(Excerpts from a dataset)
_____

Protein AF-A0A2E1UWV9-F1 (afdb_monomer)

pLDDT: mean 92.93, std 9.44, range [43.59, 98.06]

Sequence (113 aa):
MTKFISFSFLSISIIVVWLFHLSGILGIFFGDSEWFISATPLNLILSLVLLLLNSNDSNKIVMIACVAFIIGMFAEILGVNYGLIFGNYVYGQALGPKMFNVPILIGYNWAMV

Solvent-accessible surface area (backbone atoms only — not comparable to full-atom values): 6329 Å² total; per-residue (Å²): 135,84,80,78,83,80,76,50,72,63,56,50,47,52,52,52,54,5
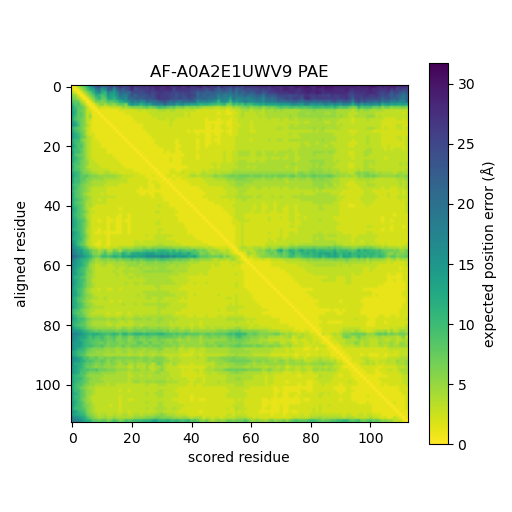0,50,54,51,51,48,40,53,49,26,44,77,75,52,59,35,68,63,35,50,52,43,44,50,57,54,54,53,50,50,52,52,48,53,53,73,70,41,94,55,50,70,63,50,52,51,50,28,52,51,32,18,53,54,37,39,50,51,47,33,44,10,54,75,68,34,74,75,77,39,89,56,80,71,76,70,53,52,53,67,61,55,79,73,33,37,57,55,53,15,57,49,43,39,71,111

Foldseek 3Di:
DDPDPDDDLLNVLVVVLCVLVVCLVCCCVPHDVLVSLLCVLVSLVSNLVSVLVPDPCNVVLVVLLVVQLVVQLVLVLCCDPPVPHPGHDADDCSLDDDDNRHRSSRSSVSSND

Secondary structure (DSSP, 8-state):
--------HHHHHHHHHHHHHHHHHHHHHHS-HHHHHHTHHHHHHHHHHHHHHT-SSHHHHHHHHHHHHHHHHHHHHHHHHH-TTT-S----STT--EETTEEHHHHHHHHH-

Radius of gyration: 17.17 Å; Cα contacts (8 Å, |Δi|>4): 108; chains: 1; bounding box: 35×28×56 Å

Mean predicted aligned error: 4.51 Å

Structure (mmCIF, N/CA/C/O backbone):
data_AF-A0A2E1UWV9-F1
#
_entry.id   AF-A0A2E1UWV9-F1
#
loop_
_atom_site.group_PDB
_atom_site.id
_atom_site.type_symbol
_atom_site.label_atom_id
_atom_site.label_alt_id
_atom_site.label_comp_id
_atom_site.label_asym_id
_atom_site.label_entity_id
_atom_site.label_seq_id
_atom_site.pdbx_PDB_ins_code
_atom_site.Cartn_x
_atom_site.Cartn_y
_atom_site.Cartn_z
_atom_site.occupancy
_atom_site.B_iso_or_equiv
_atom_site.auth_seq_id
_atom_site.auth_comp_id
_atom_site.auth_asym_id
_atom_site.auth_atom_id
_atom_site.pdbx_PDB_model_num
ATOM 1 N N . MET A 1 1 ? 17.165 -7.174 -39.020 1.00 43.59 1 MET A N 1
ATOM 2 C CA . MET A 1 1 ? 17.779 -6.609 -37.798 1.00 43.59 1 MET A CA 1
ATOM 3 C C . MET A 1 1 ? 16.683 -6.470 -36.748 1.00 43.59 1 MET A C 1
ATOM 5 O O . MET A 1 1 ? 15.917 -5.517 -36.785 1.00 43.59 1 MET A O 1
ATOM 9 N N . THR A 1 2 ? 16.510 -7.474 -35.892 1.00 50.12 2 THR A N 1
ATOM 10 C CA . THR A 1 2 ? 15.542 -7.434 -34.787 1.00 50.12 2 THR A CA 1
ATOM 11 C C . THR A 1 2 ? 16.073 -6.485 -33.716 1.00 50.12 2 THR A C 1
ATOM 13 O O . THR A 1 2 ? 17.110 -6.737 -33.109 1.00 50.12 2 THR A O 1
ATOM 16 N N . LYS A 1 3 ? 15.397 -5.350 -33.522 1.00 51.44 3 LYS A N 1
ATOM 17 C CA . LYS A 1 3 ? 15.676 -4.423 -32.421 1.00 51.44 3 LYS A CA 1
ATOM 18 C C . LYS A 1 3 ? 15.314 -5.155 -31.125 1.00 51.44 3 LYS A C 1
ATOM 20 O O . LYS A 1 3 ? 14.134 -5.346 -30.849 1.00 51.44 3 LYS A O 1
ATOM 25 N N . PHE A 1 4 ? 16.307 -5.615 -30.367 1.00 58.44 4 PHE A N 1
ATOM 26 C CA . PHE A 1 4 ? 16.068 -6.086 -29.006 1.00 58.44 4 PHE A CA 1
ATOM 27 C C . PHE A 1 4 ? 15.549 -4.897 -28.195 1.00 58.44 4 PHE A C 1
ATOM 29 O O . PHE A 1 4 ? 16.232 -3.884 -28.057 1.00 58.44 4 PHE A O 1
ATOM 36 N N . ILE A 1 5 ? 14.309 -4.992 -27.723 1.00 64.75 5 ILE A N 1
ATOM 37 C CA . ILE A 1 5 ? 13.723 -4.000 -26.826 1.00 64.75 5 ILE A CA 1
ATOM 38 C C . ILE A 1 5 ? 14.431 -4.171 -25.481 1.00 64.75 5 ILE A C 1
ATOM 40 O O . ILE A 1 5 ? 14.197 -5.148 -24.774 1.00 64.75 5 ILE A O 1
ATOM 44 N N . SER A 1 6 ? 15.336 -3.255 -25.139 1.00 70.81 6 SER A N 1
ATOM 45 C CA . SER A 1 6 ? 15.924 -3.201 -23.802 1.00 70.81 6 SER A CA 1
ATOM 46 C C . SER A 1 6 ? 14.941 -2.498 -22.867 1.00 70.81 6 SER A C 1
ATOM 48 O O . SER A 1 6 ? 14.738 -1.287 -22.977 1.00 70.81 6 SER A O 1
ATOM 50 N N . PHE A 1 7 ? 14.311 -3.243 -21.962 1.00 80.06 7 PHE A N 1
ATOM 51 C CA . PHE A 1 7 ? 13.464 -2.648 -20.930 1.00 80.06 7 PHE A CA 1
ATOM 52 C C . PHE A 1 7 ? 14.324 -2.017 -19.831 1.00 80.06 7 PHE A C 1
ATOM 54 O O . PHE A 1 7 ? 15.295 -2.620 -19.373 1.00 80.06 7 PHE A O 1
ATOM 61 N N . SER A 1 8 ? 13.962 -0.808 -19.396 1.00 92.62 8 SER A N 1
ATOM 62 C CA . SER A 1 8 ? 14.548 -0.205 -18.196 1.00 92.62 8 SER A CA 1
ATOM 63 C C . SER A 1 8 ? 13.959 -0.848 -16.935 1.00 92.62 8 SER A C 1
ATOM 65 O O . SER A 1 8 ? 12.865 -1.418 -16.969 1.00 92.62 8 SER A O 1
ATOM 67 N N . PHE A 1 9 ? 14.656 -0.726 -15.803 1.00 93.31 9 PHE A N 1
ATOM 68 C CA . PHE A 1 9 ? 14.154 -1.200 -14.507 1.00 93.31 9 PHE A CA 1
ATOM 69 C C . PHE A 1 9 ? 12.785 -0.591 -14.153 1.00 93.31 9 PHE A C 1
ATOM 71 O O . PHE A 1 9 ? 11.888 -1.297 -13.688 1.00 93.31 9 PHE A O 1
ATOM 78 N N . LEU A 1 10 ? 12.593 0.694 -14.472 1.00 95.06 10 LEU A N 1
ATOM 79 C CA . LEU A 1 10 ? 11.315 1.384 -14.322 1.00 95.06 10 LEU A CA 1
ATOM 80 C C . LEU A 1 10 ? 10.217 0.741 -15.171 1.00 95.06 10 LEU A C 1
ATOM 82 O O . LEU A 1 10 ? 9.131 0.470 -14.665 1.00 95.06 10 LEU A O 1
ATOM 86 N N . SER A 1 11 ? 10.493 0.440 -16.442 1.00 95.81 11 SER A N 1
ATOM 87 C CA . SER A 1 11 ? 9.520 -0.234 -17.307 1.00 95.81 11 SER A CA 1
ATOM 88 C C . SER A 1 11 ? 9.133 -1.612 -16.770 1.00 95.81 11 SER A C 1
ATOM 90 O O . SER A 1 11 ? 7.953 -1.951 -16.774 1.00 95.81 11 SER A O 1
ATOM 92 N N . ILE A 1 12 ? 10.100 -2.386 -16.266 1.00 96.50 12 ILE A N 1
ATOM 93 C CA . ILE A 1 12 ? 9.835 -3.696 -15.651 1.00 96.50 12 ILE A CA 1
ATOM 94 C C . ILE A 1 12 ? 8.958 -3.528 -14.408 1.00 96.50 12 ILE A C 1
ATOM 96 O O . ILE A 1 12 ? 7.973 -4.242 -14.252 1.00 96.50 12 ILE A O 1
ATOM 100 N N . SER A 1 13 ? 9.270 -2.548 -13.562 1.00 96.94 13 SER A N 1
ATOM 101 C CA . SER A 1 13 ? 8.511 -2.267 -12.340 1.00 96.94 13 SER A CA 1
ATOM 102 C C . SER A 1 13 ? 7.061 -1.889 -12.649 1.00 96.94 13 SER A C 1
ATOM 104 O O . SER A 1 13 ? 6.145 -2.431 -12.036 1.00 96.94 13 SER A O 1
ATOM 106 N N . ILE A 1 14 ? 6.835 -1.040 -13.658 1.00 96.50 14 ILE A N 1
ATOM 107 C CA . ILE A 1 14 ? 5.492 -0.680 -14.137 1.00 96.50 14 ILE A CA 1
ATOM 108 C C . ILE A 1 14 ? 4.744 -1.924 -14.633 1.00 96.50 14 ILE A C 1
ATOM 110 O O . ILE A 1 14 ? 3.598 -2.138 -14.243 1.00 96.50 14 ILE A O 1
ATOM 114 N N . ILE A 1 15 ? 5.382 -2.768 -15.452 1.00 97.44 15 ILE A N 1
ATOM 115 C CA . ILE A 1 15 ? 4.768 -4.009 -15.955 1.00 97.44 15 ILE A CA 1
ATOM 116 C C . ILE A 1 15 ? 4.368 -4.927 -14.796 1.00 97.44 15 ILE A C 1
ATOM 118 O O . ILE A 1 15 ? 3.263 -5.466 -14.803 1.00 97.44 15 ILE A O 1
ATOM 122 N N . VAL A 1 16 ? 5.233 -5.086 -13.793 1.00 97.81 16 VAL A N 1
ATOM 123 C CA . VAL A 1 16 ? 4.959 -5.925 -12.619 1.00 97.81 16 VAL A CA 1
ATOM 124 C C . VAL A 1 16 ? 3.784 -5.374 -11.808 1.00 97.81 16 VAL A C 1
ATOM 126 O O . VAL A 1 16 ? 2.877 -6.136 -11.482 1.00 97.81 16 VAL A O 1
ATOM 129 N N . VAL A 1 17 ? 3.739 -4.064 -11.539 1.00 97.06 17 VAL A N 1
ATOM 130 C CA . VAL A 1 17 ? 2.600 -3.439 -10.840 1.00 97.06 17 VAL A CA 1
ATOM 131 C C . VAL A 1 17 ? 1.297 -3.703 -11.595 1.00 97.06 17 VAL A C 1
ATOM 133 O O . VAL A 1 17 ? 0.327 -4.171 -10.997 1.00 97.06 17 VAL A O 1
ATOM 136 N N . TRP A 1 18 ? 1.275 -3.471 -12.910 1.00 97.88 18 TRP A N 1
ATOM 137 C CA . TRP A 1 18 ? 0.086 -3.716 -13.729 1.00 97.88 18 TRP A CA 1
ATOM 138 C C . TRP A 1 18 ? -0.313 -5.188 -13.768 1.00 97.88 18 TRP A C 1
ATOM 140 O O . TRP A 1 18 ? -1.502 -5.486 -13.697 1.00 97.88 18 TRP A O 1
ATOM 150 N N . LEU A 1 19 ? 0.650 -6.107 -13.834 1.00 97.75 19 LEU A N 1
ATOM 151 C CA . LEU A 1 19 ? 0.379 -7.541 -13.817 1.00 97.75 19 LEU A CA 1
ATOM 152 C C . LEU A 1 19 ? -0.378 -7.946 -12.547 1.00 97.75 19 LEU A C 1
ATOM 154 O O . LEU A 1 19 ? -1.397 -8.627 -12.641 1.00 97.75 19 LEU A O 1
ATOM 158 N N . PHE A 1 20 ? 0.082 -7.505 -11.373 1.00 97.31 20 PHE A N 1
ATOM 159 C CA . PHE A 1 20 ? -0.569 -7.834 -10.103 1.00 97.31 20 PHE A CA 1
ATOM 160 C C . PHE A 1 20 ? -1.942 -7.169 -9.964 1.00 97.31 20 PHE A C 1
ATOM 162 O O . PHE A 1 20 ? -2.889 -7.830 -9.542 1.00 97.31 20 PHE A O 1
ATOM 169 N N . HIS A 1 21 ? -2.090 -5.907 -10.380 1.00 96.31 21 HIS A N 1
ATOM 170 C CA . HIS A 1 21 ? -3.379 -5.212 -10.312 1.00 96.31 21 HIS A CA 1
ATOM 171 C C . HIS A 1 21 ? -4.409 -5.806 -11.276 1.00 96.31 21 HIS A C 1
ATOM 173 O O . HIS A 1 21 ? -5.541 -6.058 -10.874 1.00 96.31 21 HIS A O 1
ATOM 179 N N . LEU A 1 22 ? -4.030 -6.084 -12.527 1.00 98.00 22 LEU A N 1
ATOM 180 C CA . LEU A 1 22 ? -4.928 -6.716 -13.497 1.00 98.00 22 LEU A CA 1
ATOM 181 C C . LEU A 1 22 ? -5.279 -8.143 -13.081 1.00 98.00 22 LEU A C 1
ATOM 183 O O . LEU A 1 22 ? -6.442 -8.523 -13.178 1.00 98.00 22 LEU A O 1
ATOM 187 N N . SER A 1 23 ? -4.309 -8.907 -12.573 1.00 96.94 23 SER A N 1
ATOM 188 C CA . SER A 1 23 ? -4.557 -10.236 -12.008 1.00 96.94 23 SER A CA 1
ATOM 189 C C . SER A 1 23 ? -5.544 -10.166 -10.840 1.00 96.94 23 SER A C 1
ATOM 191 O O . SER A 1 23 ? -6.515 -10.913 -10.824 1.00 96.94 23 SER A O 1
ATOM 193 N N . GLY A 1 24 ? -5.367 -9.213 -9.919 1.00 96.88 24 GLY A N 1
ATOM 194 C CA . GLY A 1 24 ? -6.291 -8.979 -8.809 1.00 96.88 24 GLY A CA 1
ATOM 195 C C . GLY A 1 24 ? -7.701 -8.617 -9.277 1.00 96.88 24 GLY A C 1
ATOM 196 O O . GLY A 1 24 ? -8.663 -9.235 -8.835 1.00 96.88 24 GLY A O 1
ATOM 197 N N . ILE A 1 25 ? -7.834 -7.674 -10.214 1.00 97.75 25 ILE A N 1
ATOM 198 C CA . ILE A 1 25 ? -9.135 -7.275 -10.774 1.00 97.75 25 ILE A CA 1
ATOM 199 C C . ILE A 1 25 ? -9.817 -8.476 -11.435 1.00 97.75 25 ILE A C 1
ATOM 201 O O . ILE A 1 25 ? -10.941 -8.823 -11.076 1.00 97.75 25 ILE A O 1
ATOM 205 N N . LEU A 1 26 ? -9.143 -9.136 -12.380 1.00 98.06 26 LEU A N 1
ATOM 206 C CA . LEU A 1 26 ? -9.714 -10.272 -13.104 1.00 98.06 26 LEU A CA 1
ATOM 207 C C . LEU A 1 26 ? -10.033 -11.437 -12.164 1.00 98.06 26 LEU A C 1
ATOM 209 O O . LEU A 1 26 ? -11.078 -12.064 -12.300 1.00 98.06 26 LEU A O 1
ATOM 213 N N . GLY A 1 27 ? -9.166 -11.696 -11.193 1.00 97.69 27 GLY A N 1
ATOM 214 C CA . GLY A 1 27 ? -9.338 -12.744 -10.202 1.00 97.69 27 GLY A CA 1
ATOM 215 C C . GLY A 1 27 ? -10.515 -12.513 -9.259 1.00 97.69 27 GLY A C 1
ATOM 216 O O . GLY A 1 27 ? -11.249 -13.452 -8.970 1.00 97.69 27 GLY A O 1
ATOM 217 N N . ILE A 1 28 ? -10.754 -11.268 -8.841 1.00 97.56 28 ILE A N 1
ATOM 218 C CA . ILE A 1 28 ? -11.912 -10.912 -8.009 1.00 97.56 28 ILE A CA 1
ATOM 219 C C . ILE A 1 28 ? -13.223 -11.034 -8.795 1.00 97.56 28 ILE A C 1
ATOM 221 O O . ILE A 1 28 ? -14.217 -11.500 -8.244 1.00 97.56 28 ILE A O 1
ATOM 225 N N . PHE A 1 29 ? -13.243 -10.623 -10.068 1.00 98.06 29 PHE A N 1
ATOM 226 C CA . PHE A 1 29 ? -14.467 -10.644 -10.879 1.00 98.06 29 PHE A CA 1
ATOM 227 C C . PHE A 1 29 ? -14.796 -12.012 -11.483 1.00 98.06 29 PHE A C 1
ATOM 229 O O . PHE A 1 29 ? -15.972 -12.343 -11.624 1.00 98.06 29 PHE A O 1
ATOM 236 N N . PHE A 1 30 ? -13.783 -12.783 -11.876 1.00 97.81 30 PHE A N 1
ATOM 237 C CA . PHE A 1 30 ? -13.957 -14.003 -12.672 1.00 97.81 30 PHE A CA 1
ATOM 238 C C . PHE A 1 30 ? -13.374 -15.264 -12.017 1.00 97.81 30 PHE A C 1
ATOM 240 O O . PHE A 1 30 ? -13.533 -16.351 -12.570 1.00 97.81 30 PHE A O 1
ATOM 247 N N . GLY A 1 31 ? -12.688 -15.138 -10.878 1.00 96.56 31 GLY A N 1
ATOM 248 C CA . GLY A 1 31 ? -12.041 -16.239 -10.161 1.00 96.56 31 GLY A CA 1
ATOM 249 C C . GLY A 1 31 ? -12.506 -16.371 -8.709 1.00 96.56 31 GLY A C 1
ATOM 250 O O . GLY A 1 31 ? -13.644 -16.055 -8.369 1.00 96.56 31 GLY A O 1
ATOM 251 N N . ASP A 1 32 ? -11.611 -16.870 -7.852 1.00 96.56 32 ASP A N 1
ATOM 252 C CA . ASP A 1 32 ? -11.835 -16.981 -6.407 1.00 96.56 32 ASP A CA 1
ATOM 253 C C . ASP A 1 32 ? -11.582 -15.631 -5.723 1.00 96.56 32 ASP A C 1
ATOM 255 O O . ASP A 1 32 ? -10.449 -15.266 -5.393 1.00 96.56 32 ASP A O 1
ATOM 259 N N . SER A 1 33 ? -12.655 -14.870 -5.529 1.00 96.06 33 SER A N 1
ATOM 260 C CA . SER A 1 33 ? -12.572 -13.524 -4.971 1.00 96.06 33 SER A CA 1
ATOM 261 C C . SER A 1 33 ? -11.948 -13.487 -3.576 1.00 96.06 33 SER A C 1
ATOM 263 O O . SER A 1 33 ? -11.173 -12.570 -3.301 1.00 96.06 33 SER A O 1
ATOM 265 N N . GLU A 1 34 ? -12.206 -14.475 -2.717 1.00 95.06 34 GLU A N 1
ATOM 266 C CA . GLU A 1 34 ? -11.624 -14.524 -1.373 1.00 95.06 34 GLU A CA 1
ATOM 267 C C . GLU A 1 34 ? -10.109 -14.710 -1.443 1.00 95.06 34 GLU A C 1
ATOM 269 O O . GLU A 1 34 ? -9.363 -13.986 -0.772 1.00 95.06 34 GLU A O 1
ATOM 274 N N . TRP A 1 35 ? -9.642 -15.609 -2.313 1.00 95.06 35 TRP A N 1
ATOM 275 C CA . TRP A 1 35 ? -8.214 -15.828 -2.517 1.00 95.06 35 TRP A CA 1
ATOM 276 C C . TRP A 1 35 ? -7.516 -14.565 -3.037 1.00 95.06 35 TRP A C 1
ATOM 278 O O . TRP A 1 35 ? -6.508 -14.137 -2.466 1.00 95.06 35 TRP A O 1
ATOM 288 N N . PHE A 1 36 ? -8.070 -13.904 -4.057 1.00 96.38 36 PHE A N 1
ATOM 289 C CA . PHE A 1 36 ? -7.469 -12.686 -4
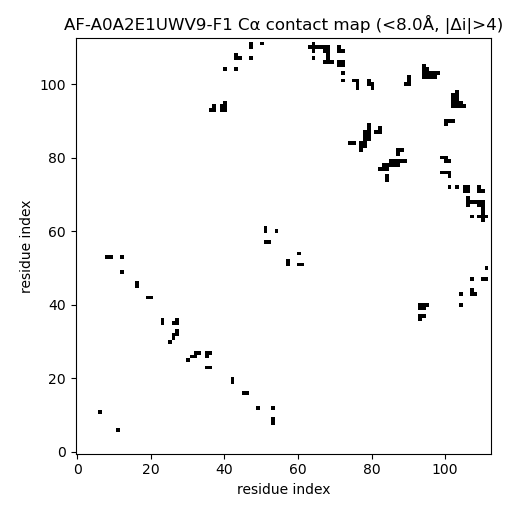.613 1.00 96.38 36 PHE A CA 1
ATOM 290 C C . PHE A 1 36 ? -7.520 -11.496 -3.642 1.00 96.38 3
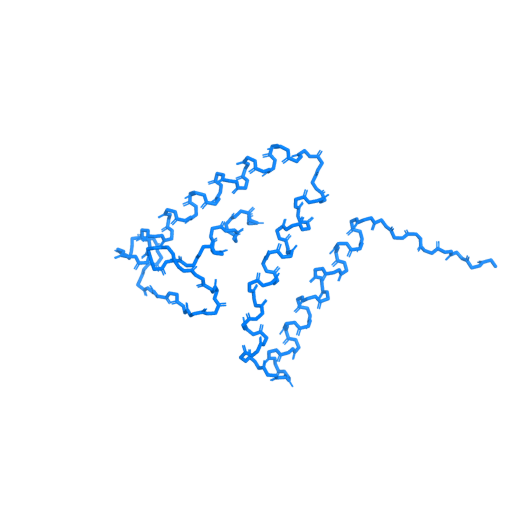6 PHE A C 1
ATOM 292 O O . PHE A 1 36 ? -6.546 -10.746 -3.551 1.00 96.38 36 PHE A O 1
ATOM 299 N N . ILE A 1 37 ? -8.591 -11.347 -2.854 1.00 95.12 37 ILE A N 1
ATOM 300 C CA . ILE A 1 37 ? -8.657 -10.337 -1.785 1.00 95.12 37 ILE A CA 1
ATOM 301 C C . ILE A 1 37 ? -7.598 -10.628 -0.715 1.00 95.12 37 ILE A C 1
ATOM 303 O O . ILE A 1 37 ? -6.913 -9.703 -0.267 1.00 95.12 37 ILE A O 1
ATOM 307 N N . SER A 1 38 ? -7.398 -11.896 -0.344 1.00 94.44 38 SER A N 1
ATOM 308 C CA . SER A 1 38 ? -6.376 -12.295 0.634 1.00 94.44 38 SER A CA 1
ATOM 309 C C . SER A 1 38 ? -4.938 -12.035 0.161 1.00 94.44 38 SER A C 1
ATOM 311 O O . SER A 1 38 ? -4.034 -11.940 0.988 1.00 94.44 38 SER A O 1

_____

* What is being asked
Would you count the lines in the data that contain "backbone" and answer with only the number?

* Written answer
2